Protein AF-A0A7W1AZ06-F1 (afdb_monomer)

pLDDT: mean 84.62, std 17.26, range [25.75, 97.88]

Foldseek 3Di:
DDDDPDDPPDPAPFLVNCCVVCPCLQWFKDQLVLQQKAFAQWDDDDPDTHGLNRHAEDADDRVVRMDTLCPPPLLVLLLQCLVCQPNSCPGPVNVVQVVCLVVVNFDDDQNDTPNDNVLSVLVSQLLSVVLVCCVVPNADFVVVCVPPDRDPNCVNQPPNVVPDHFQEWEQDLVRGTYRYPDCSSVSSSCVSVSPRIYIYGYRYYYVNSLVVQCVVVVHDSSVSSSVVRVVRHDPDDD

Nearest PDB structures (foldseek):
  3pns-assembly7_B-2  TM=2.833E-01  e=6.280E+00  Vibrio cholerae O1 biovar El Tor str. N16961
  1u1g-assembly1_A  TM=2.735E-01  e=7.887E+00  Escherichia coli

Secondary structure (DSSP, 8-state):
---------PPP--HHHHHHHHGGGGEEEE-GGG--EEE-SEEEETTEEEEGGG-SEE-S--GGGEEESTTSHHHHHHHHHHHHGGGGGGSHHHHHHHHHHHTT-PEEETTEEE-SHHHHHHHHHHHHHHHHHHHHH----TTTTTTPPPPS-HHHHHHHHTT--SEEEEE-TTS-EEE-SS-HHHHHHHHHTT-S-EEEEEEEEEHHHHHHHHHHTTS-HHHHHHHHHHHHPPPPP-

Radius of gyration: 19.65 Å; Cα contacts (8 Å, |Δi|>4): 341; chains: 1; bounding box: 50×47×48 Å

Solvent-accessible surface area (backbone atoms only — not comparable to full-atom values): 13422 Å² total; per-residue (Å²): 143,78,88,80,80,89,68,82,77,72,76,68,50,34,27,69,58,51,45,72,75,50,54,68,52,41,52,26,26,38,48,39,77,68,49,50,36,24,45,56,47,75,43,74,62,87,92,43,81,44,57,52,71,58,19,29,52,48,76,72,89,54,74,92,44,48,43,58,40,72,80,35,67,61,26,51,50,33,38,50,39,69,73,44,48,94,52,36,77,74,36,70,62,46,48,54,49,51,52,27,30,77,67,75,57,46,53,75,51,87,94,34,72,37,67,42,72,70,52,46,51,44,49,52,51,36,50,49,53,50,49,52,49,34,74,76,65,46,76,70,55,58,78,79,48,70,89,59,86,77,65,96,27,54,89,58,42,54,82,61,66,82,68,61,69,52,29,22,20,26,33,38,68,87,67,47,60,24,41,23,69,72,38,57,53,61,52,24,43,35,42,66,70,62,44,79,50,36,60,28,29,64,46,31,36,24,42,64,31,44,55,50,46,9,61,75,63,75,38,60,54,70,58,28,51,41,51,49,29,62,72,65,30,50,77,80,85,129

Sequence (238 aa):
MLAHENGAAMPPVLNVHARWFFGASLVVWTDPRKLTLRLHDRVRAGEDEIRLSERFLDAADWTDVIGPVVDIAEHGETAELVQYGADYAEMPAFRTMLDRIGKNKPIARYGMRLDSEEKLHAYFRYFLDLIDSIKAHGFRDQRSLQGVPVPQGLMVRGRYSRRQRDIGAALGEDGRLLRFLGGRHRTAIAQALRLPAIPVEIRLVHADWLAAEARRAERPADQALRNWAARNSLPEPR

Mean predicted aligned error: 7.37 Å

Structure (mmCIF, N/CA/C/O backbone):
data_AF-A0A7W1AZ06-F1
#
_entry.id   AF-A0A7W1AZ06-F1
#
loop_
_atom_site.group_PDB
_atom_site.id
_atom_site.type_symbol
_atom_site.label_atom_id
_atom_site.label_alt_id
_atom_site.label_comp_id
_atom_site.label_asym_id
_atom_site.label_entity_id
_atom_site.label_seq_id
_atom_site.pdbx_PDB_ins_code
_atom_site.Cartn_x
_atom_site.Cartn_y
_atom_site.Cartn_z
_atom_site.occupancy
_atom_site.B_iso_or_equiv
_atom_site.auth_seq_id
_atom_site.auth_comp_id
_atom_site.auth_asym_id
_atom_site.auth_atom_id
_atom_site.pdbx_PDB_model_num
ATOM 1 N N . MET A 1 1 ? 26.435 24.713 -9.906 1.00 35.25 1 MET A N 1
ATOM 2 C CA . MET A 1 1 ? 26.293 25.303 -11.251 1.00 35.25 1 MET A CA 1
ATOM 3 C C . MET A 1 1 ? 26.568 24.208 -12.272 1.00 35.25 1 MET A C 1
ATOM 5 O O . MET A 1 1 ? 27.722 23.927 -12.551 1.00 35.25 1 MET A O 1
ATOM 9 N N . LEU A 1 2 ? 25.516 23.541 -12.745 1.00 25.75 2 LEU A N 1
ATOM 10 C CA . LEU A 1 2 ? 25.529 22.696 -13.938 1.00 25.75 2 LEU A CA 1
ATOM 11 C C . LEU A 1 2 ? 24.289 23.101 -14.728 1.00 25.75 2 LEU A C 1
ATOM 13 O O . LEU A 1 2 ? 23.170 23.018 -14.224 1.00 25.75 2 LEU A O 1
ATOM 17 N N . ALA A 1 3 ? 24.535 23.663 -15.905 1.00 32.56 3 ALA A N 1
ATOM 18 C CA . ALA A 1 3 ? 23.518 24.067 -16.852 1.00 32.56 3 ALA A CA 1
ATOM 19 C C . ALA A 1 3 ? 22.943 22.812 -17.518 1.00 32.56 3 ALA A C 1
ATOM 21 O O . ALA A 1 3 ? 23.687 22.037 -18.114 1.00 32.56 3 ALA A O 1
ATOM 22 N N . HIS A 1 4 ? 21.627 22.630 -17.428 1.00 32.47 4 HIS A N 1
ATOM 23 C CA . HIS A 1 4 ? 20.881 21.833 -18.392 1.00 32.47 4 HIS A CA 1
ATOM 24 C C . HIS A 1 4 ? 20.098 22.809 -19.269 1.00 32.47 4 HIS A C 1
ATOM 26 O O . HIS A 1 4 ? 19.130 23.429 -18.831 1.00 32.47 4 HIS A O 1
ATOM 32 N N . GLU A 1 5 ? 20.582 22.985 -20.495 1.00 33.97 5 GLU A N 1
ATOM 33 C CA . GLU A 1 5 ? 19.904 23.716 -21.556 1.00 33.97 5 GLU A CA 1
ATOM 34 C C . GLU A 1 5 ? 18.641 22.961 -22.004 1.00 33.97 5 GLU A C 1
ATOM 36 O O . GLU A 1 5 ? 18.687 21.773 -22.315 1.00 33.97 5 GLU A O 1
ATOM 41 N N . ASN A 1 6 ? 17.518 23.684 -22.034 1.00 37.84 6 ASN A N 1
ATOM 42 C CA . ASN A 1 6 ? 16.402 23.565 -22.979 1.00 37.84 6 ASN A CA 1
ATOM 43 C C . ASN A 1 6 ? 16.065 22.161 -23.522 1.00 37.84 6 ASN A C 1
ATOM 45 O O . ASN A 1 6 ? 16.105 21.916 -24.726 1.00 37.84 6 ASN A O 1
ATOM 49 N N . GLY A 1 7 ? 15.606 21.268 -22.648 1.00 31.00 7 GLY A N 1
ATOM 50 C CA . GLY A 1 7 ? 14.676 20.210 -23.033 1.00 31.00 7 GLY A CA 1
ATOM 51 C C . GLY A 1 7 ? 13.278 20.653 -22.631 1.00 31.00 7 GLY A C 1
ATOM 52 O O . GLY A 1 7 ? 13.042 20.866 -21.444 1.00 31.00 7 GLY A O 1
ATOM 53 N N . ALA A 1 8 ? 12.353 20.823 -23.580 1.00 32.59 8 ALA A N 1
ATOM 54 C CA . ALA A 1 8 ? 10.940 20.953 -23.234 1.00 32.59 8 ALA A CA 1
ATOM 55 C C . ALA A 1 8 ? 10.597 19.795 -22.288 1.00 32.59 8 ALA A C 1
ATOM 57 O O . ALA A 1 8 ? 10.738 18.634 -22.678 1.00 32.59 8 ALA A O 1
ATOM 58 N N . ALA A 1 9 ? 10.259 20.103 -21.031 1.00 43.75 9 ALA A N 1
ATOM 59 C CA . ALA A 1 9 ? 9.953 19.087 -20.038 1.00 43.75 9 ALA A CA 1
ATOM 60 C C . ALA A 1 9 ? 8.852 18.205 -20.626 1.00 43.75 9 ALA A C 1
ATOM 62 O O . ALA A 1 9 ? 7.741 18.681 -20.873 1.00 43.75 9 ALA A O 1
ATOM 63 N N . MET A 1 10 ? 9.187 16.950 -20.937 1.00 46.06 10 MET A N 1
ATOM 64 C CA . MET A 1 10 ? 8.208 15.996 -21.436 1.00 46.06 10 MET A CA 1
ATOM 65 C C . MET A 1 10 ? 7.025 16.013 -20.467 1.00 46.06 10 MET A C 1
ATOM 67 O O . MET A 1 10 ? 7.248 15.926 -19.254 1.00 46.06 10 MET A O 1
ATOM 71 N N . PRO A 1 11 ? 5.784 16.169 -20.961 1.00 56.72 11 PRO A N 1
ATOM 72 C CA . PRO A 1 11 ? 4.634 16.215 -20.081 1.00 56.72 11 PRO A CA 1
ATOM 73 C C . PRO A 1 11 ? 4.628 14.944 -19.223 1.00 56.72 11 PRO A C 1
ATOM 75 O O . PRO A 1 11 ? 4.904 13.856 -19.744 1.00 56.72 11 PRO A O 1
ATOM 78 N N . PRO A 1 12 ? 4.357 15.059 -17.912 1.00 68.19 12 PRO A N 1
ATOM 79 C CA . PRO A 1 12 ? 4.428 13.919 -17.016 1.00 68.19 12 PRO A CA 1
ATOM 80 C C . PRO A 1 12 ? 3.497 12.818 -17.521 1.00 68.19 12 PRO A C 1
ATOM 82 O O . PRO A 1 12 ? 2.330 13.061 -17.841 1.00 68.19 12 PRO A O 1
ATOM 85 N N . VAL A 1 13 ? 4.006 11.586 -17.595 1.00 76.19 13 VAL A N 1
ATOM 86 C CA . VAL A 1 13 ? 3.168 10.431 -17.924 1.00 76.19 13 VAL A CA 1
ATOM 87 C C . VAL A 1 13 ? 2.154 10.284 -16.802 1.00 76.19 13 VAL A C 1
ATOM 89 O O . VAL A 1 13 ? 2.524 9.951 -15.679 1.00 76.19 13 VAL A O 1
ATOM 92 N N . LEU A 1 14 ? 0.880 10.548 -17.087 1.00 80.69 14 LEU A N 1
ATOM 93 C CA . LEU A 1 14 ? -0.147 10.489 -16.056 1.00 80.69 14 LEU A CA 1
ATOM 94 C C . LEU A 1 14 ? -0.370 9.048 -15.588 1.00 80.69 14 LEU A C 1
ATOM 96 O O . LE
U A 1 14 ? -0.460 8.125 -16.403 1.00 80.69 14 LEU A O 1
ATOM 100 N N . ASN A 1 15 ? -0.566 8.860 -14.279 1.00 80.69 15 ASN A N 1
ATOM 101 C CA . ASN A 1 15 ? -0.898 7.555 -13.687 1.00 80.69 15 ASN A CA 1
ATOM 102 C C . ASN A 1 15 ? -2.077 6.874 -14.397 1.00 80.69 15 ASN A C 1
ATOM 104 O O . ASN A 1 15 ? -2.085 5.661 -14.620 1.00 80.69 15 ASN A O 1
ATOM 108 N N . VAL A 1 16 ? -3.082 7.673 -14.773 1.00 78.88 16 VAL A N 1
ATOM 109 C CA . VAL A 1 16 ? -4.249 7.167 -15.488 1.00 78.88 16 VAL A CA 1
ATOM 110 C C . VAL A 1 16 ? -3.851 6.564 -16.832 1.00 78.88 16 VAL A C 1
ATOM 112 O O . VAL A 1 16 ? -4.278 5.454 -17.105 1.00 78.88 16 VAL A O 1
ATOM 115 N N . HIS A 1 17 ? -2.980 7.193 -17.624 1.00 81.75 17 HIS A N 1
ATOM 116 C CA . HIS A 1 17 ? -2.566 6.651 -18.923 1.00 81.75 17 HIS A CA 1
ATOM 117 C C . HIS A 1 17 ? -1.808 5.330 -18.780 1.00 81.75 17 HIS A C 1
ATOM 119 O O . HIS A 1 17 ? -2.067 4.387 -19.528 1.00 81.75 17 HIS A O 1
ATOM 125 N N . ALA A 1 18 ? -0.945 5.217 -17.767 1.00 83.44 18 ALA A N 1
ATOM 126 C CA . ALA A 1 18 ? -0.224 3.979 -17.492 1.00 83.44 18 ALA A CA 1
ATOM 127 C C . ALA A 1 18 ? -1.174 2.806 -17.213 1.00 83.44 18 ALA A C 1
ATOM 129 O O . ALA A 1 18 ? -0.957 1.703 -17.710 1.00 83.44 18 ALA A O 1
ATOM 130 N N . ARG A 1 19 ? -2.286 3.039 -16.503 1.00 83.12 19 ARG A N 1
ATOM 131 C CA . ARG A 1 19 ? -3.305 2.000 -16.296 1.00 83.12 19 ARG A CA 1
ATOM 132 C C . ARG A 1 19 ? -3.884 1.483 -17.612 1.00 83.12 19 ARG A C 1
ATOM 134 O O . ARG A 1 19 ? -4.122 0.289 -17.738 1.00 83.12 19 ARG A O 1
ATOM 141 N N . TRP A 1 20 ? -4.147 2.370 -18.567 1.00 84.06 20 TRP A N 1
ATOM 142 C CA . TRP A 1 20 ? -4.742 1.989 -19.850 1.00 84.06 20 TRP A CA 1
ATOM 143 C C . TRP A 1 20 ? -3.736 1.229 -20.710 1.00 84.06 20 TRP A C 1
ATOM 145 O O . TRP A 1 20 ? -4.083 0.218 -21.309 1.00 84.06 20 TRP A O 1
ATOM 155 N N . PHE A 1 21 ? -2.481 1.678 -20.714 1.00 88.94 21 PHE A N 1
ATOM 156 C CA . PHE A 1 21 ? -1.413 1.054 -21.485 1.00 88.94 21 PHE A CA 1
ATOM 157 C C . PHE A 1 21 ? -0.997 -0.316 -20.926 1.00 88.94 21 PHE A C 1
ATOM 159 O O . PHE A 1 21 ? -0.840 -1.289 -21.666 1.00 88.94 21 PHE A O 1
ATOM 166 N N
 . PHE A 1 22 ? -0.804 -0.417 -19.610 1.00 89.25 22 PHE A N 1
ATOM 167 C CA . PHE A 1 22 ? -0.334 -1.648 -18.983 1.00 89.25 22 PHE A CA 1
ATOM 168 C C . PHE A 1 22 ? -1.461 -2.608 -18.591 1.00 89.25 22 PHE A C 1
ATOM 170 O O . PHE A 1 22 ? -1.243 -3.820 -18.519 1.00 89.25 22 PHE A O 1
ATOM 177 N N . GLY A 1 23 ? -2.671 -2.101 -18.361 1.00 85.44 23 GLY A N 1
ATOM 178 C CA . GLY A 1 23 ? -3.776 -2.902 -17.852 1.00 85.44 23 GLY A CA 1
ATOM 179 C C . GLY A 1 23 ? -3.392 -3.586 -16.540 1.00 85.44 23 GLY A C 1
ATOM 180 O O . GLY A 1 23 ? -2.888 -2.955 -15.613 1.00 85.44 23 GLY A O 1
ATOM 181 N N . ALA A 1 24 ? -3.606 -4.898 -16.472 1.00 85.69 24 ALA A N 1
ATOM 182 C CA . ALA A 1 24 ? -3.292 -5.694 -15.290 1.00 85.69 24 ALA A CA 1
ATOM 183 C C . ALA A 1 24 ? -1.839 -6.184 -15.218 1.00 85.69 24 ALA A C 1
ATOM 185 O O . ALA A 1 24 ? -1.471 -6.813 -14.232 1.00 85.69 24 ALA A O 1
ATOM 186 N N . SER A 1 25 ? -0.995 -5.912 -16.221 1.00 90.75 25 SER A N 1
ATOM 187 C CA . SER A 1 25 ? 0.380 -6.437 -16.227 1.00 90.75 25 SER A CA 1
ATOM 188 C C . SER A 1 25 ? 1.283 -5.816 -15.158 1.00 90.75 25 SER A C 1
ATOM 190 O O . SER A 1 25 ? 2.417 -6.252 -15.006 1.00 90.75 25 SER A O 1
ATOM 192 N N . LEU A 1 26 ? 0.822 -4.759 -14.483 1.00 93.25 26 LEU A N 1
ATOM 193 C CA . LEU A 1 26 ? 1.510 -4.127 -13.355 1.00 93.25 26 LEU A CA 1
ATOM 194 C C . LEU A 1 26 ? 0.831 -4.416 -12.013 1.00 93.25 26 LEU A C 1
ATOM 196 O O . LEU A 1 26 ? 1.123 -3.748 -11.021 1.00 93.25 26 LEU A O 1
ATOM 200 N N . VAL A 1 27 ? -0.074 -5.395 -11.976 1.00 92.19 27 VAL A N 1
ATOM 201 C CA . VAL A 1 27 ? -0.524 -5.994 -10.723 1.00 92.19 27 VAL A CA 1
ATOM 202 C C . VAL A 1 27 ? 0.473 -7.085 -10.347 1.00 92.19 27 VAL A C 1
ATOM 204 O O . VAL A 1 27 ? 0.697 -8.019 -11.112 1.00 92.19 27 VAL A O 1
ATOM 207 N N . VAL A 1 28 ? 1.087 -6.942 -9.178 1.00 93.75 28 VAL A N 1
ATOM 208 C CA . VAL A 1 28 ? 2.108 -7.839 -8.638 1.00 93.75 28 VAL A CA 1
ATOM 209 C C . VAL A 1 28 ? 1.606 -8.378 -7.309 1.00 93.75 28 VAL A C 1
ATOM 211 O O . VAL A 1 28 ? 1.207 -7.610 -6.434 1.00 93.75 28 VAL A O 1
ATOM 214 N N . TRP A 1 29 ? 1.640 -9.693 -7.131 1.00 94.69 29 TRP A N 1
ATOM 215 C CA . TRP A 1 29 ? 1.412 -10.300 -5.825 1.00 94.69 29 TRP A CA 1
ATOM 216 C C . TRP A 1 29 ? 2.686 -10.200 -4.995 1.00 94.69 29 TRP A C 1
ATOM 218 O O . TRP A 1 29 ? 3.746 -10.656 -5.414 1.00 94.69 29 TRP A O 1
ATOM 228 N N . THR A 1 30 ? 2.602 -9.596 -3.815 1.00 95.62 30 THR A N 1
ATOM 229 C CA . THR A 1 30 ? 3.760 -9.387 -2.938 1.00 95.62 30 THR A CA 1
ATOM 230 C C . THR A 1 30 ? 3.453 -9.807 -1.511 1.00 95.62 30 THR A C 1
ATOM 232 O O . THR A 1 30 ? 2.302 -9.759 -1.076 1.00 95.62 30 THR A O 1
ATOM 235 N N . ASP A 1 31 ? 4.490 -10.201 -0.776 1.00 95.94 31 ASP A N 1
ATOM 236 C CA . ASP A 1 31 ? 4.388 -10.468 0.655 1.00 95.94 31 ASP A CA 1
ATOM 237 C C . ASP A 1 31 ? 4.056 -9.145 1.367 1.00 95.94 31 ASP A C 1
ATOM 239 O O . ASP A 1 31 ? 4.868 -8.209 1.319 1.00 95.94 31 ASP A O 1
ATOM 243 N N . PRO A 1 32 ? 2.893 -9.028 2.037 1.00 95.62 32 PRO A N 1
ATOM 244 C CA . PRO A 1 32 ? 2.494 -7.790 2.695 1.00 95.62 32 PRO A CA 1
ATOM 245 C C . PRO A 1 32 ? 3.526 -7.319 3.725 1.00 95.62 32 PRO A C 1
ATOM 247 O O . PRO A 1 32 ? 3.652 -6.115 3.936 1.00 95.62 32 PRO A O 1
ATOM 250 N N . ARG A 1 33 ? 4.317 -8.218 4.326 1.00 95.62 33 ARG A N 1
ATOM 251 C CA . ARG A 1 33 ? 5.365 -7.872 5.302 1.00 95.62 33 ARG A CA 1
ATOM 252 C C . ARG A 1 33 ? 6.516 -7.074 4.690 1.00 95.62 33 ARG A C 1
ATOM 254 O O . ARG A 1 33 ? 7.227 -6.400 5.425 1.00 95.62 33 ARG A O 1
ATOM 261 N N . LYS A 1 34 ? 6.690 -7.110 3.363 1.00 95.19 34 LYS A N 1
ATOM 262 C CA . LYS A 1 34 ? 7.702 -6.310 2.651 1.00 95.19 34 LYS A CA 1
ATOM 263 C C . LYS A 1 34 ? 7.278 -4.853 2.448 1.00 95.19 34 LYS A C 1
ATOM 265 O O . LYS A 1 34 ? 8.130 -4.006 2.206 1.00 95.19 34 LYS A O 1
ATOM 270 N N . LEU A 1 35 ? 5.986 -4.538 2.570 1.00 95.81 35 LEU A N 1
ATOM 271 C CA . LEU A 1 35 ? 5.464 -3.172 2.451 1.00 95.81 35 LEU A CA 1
━━━━━━━━━━
* **Work request**
What you return must be the lines above that run from the line with "ATOM 52 O O" to the line with "ATOM 58 N N", inclusive, each copied exactly.

* **Expected output**
ATOM 52 O O . GLY A 1 7 ? 13.042 20.866 -21.444 1.00 31.00 7 GLY A O 1
ATOM 53 N N . ALA A 1 8 ? 12.353 20.823 -23.580 1.00 32.59 8 ALA A N 1
ATOM 54 C CA . ALA A 1 8 ? 10.940 20.953 -23.234 1.00 32.59 8 ALA A CA 1
ATOM 55 C C . ALA A 1 8 ? 10.597 19.795 -22.288 1.00 32.59 8 ALA A C 1
ATOM 57 O O . ALA A 1 8 ? 10.738 18.634 -22.678 1.00 32.59 8 ALA A O 1
ATOM 58 N N . ALA A 1 9 ? 10.259 20.103 -21.031 1.00 43.75 9 ALA A N 1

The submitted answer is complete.